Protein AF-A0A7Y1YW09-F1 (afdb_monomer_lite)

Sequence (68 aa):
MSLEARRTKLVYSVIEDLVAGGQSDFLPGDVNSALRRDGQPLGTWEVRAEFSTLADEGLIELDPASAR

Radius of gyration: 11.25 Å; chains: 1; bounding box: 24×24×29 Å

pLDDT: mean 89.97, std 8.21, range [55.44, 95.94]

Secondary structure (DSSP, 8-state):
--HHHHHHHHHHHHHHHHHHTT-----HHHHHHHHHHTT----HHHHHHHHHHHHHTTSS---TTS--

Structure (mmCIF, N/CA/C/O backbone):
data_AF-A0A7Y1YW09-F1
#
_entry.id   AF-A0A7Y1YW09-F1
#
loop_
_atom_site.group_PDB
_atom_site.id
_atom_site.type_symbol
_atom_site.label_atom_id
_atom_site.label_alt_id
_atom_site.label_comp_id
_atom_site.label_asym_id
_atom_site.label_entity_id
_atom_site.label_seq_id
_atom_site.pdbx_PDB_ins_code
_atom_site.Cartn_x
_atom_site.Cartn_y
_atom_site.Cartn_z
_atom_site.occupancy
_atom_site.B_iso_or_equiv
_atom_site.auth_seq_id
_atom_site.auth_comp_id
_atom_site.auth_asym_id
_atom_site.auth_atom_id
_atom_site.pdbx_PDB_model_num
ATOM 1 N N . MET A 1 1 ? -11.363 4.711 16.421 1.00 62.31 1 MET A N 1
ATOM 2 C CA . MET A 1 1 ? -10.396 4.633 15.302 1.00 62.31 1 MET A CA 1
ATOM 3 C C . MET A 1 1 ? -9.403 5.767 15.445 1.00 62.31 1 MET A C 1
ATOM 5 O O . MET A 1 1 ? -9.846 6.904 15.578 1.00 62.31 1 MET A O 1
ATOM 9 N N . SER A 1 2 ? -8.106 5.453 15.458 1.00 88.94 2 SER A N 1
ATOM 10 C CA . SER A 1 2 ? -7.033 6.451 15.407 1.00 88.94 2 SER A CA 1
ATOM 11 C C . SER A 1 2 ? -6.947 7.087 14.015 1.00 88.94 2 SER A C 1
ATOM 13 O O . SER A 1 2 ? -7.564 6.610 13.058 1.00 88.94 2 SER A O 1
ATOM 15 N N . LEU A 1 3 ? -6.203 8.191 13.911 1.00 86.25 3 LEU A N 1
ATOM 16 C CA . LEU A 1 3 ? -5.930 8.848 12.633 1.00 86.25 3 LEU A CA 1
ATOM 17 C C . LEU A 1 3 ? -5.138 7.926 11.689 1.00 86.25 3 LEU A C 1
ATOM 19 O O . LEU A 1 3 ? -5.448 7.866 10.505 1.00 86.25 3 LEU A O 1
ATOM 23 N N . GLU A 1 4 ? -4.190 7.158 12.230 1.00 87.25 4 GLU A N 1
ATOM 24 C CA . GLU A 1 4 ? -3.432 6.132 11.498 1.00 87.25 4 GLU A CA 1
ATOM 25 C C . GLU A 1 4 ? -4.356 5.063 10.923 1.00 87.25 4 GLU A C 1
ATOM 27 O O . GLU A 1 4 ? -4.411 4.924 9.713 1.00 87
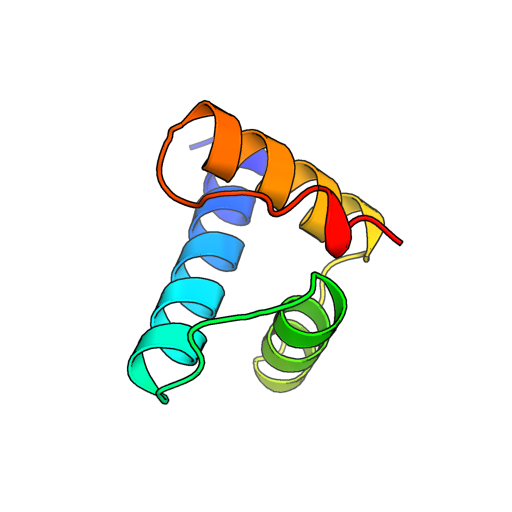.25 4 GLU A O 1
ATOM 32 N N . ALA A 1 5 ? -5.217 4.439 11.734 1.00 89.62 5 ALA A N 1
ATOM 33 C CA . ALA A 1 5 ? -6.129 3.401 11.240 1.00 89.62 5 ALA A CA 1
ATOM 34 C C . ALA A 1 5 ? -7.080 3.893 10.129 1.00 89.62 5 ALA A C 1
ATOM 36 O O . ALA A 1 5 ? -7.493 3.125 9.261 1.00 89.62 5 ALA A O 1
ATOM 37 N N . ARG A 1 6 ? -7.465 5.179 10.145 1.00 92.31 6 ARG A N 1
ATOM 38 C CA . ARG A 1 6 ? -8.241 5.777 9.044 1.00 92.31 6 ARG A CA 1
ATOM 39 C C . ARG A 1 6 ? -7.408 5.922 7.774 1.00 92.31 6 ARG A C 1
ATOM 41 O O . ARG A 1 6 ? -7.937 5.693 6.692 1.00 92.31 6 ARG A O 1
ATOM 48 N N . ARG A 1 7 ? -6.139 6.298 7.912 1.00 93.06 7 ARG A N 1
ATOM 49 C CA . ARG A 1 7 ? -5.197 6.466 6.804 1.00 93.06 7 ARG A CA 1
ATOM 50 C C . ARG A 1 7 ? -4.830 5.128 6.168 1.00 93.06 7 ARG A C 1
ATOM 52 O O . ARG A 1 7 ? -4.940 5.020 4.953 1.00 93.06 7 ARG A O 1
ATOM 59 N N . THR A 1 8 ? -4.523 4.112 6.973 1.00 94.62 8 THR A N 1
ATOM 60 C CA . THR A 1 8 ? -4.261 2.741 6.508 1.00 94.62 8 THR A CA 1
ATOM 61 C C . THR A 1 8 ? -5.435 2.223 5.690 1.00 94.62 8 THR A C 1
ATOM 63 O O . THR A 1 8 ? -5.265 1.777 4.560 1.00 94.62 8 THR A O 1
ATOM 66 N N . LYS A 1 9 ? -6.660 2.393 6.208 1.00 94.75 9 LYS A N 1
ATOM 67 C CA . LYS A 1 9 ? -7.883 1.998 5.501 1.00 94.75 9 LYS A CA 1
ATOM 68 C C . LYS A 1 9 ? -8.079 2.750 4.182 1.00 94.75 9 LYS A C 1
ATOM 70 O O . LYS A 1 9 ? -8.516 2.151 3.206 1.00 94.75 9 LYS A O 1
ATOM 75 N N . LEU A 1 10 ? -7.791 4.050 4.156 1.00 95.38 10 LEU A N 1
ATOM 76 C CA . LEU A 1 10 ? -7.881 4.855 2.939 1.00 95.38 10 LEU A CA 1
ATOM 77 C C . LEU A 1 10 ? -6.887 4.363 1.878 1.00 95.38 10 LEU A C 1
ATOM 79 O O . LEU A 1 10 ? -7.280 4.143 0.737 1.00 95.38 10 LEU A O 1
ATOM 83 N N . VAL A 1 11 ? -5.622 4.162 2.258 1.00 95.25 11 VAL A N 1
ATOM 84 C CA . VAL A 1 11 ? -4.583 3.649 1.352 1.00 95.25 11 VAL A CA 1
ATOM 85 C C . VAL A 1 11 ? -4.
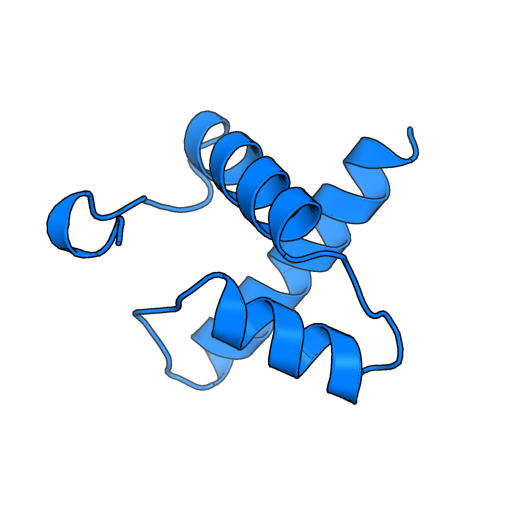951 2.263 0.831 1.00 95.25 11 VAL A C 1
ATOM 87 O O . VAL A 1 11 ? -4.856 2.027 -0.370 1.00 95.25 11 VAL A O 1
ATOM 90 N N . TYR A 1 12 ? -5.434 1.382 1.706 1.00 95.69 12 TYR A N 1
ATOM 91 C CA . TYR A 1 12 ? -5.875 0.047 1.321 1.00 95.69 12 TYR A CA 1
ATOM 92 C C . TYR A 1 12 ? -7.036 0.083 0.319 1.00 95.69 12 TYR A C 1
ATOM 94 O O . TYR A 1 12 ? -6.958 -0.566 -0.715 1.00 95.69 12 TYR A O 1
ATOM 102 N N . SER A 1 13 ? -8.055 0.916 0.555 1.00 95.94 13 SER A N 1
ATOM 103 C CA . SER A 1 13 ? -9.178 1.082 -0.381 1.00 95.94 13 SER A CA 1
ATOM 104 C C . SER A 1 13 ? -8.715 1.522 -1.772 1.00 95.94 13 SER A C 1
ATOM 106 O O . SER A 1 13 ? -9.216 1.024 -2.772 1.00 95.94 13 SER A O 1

•••

» **Work item**:
Going back to the entries above, set down exactly the lines that begin at the one with "ATOM 48 N N" and end at the one with "ATOM 83 N N", both included, and nothing else.

» **Expected answer**:
ATOM 48 N N . ARG A 1 7 ? -6.139 6.298 7.912 1.00 93.06 7 ARG A N 1
ATOM 49 C CA . ARG A 1 7 ? -5.197 6.466 6.804 1.00 93.06 7 ARG A CA 1
ATOM 50 C C . ARG A 1 7 ? -4.830 5.128 6.168 1.00 93.06 7 ARG A C 1
ATOM 52 O O . ARG A 1 7 ? -4.940 5.020 4.953 1.00 93.06 7 ARG A O 1
ATOM 59 N N . THR A 1 8 ? -4.523 4.112 6.973 1.00 94.62 8 THR A N 1
ATOM 60 C CA . THR A 1 8 ? -4.261 2.741 6.508 1.00 94.62 8 THR A CA 1
ATOM 61 C C . THR A 1 8 ? -5.435 2.223 5.690 1.00 94.62 8 THR A C 1
ATOM 63 O O . THR A 1 8 ? -5.265 1.777 4.560 1.00 94.62 8 THR A O 1
ATOM 66 N N . LYS A 1 9 ? -6.660 2.393 6.208 1.00 94.75 9 LYS A N 1
ATOM 67 C CA . LYS A 1 9 ? -7.883 1.998 5.501 1.00 94.75 9 LYS A CA 1
ATOM 68 C C . LYS A 1 9 ? -8.079 2.750 4.182 1.00 94.75 9 LYS A C 1
ATOM 70 O O . LYS A 1 9 ? -8.516 2.151 3.206 1.00 94.75 9 LYS A O 1
ATOM 75 N N . LEU A 1 10 ? -7.791 4.050 4.156 1.00 95.38 10 LEU A N 1
ATOM 76 C CA . LEU A 1 10 ? -7.881 4.855 2.939 1.00 95.38 10 LEU A CA 1
ATOM 77 C C . LEU A 1 10 ? -6.887 4.363 1.878 1.00 95.38 10 LEU A C 1
ATOM 79 O O . LEU A 1 10 ? -7.280 4.143 0.737 1.00 95.38 10 LEU A O 1
ATOM 83 N N . VAL A 1 11 ? -5.622 4.162 2.258 1.00 95.25 11 VAL A N 1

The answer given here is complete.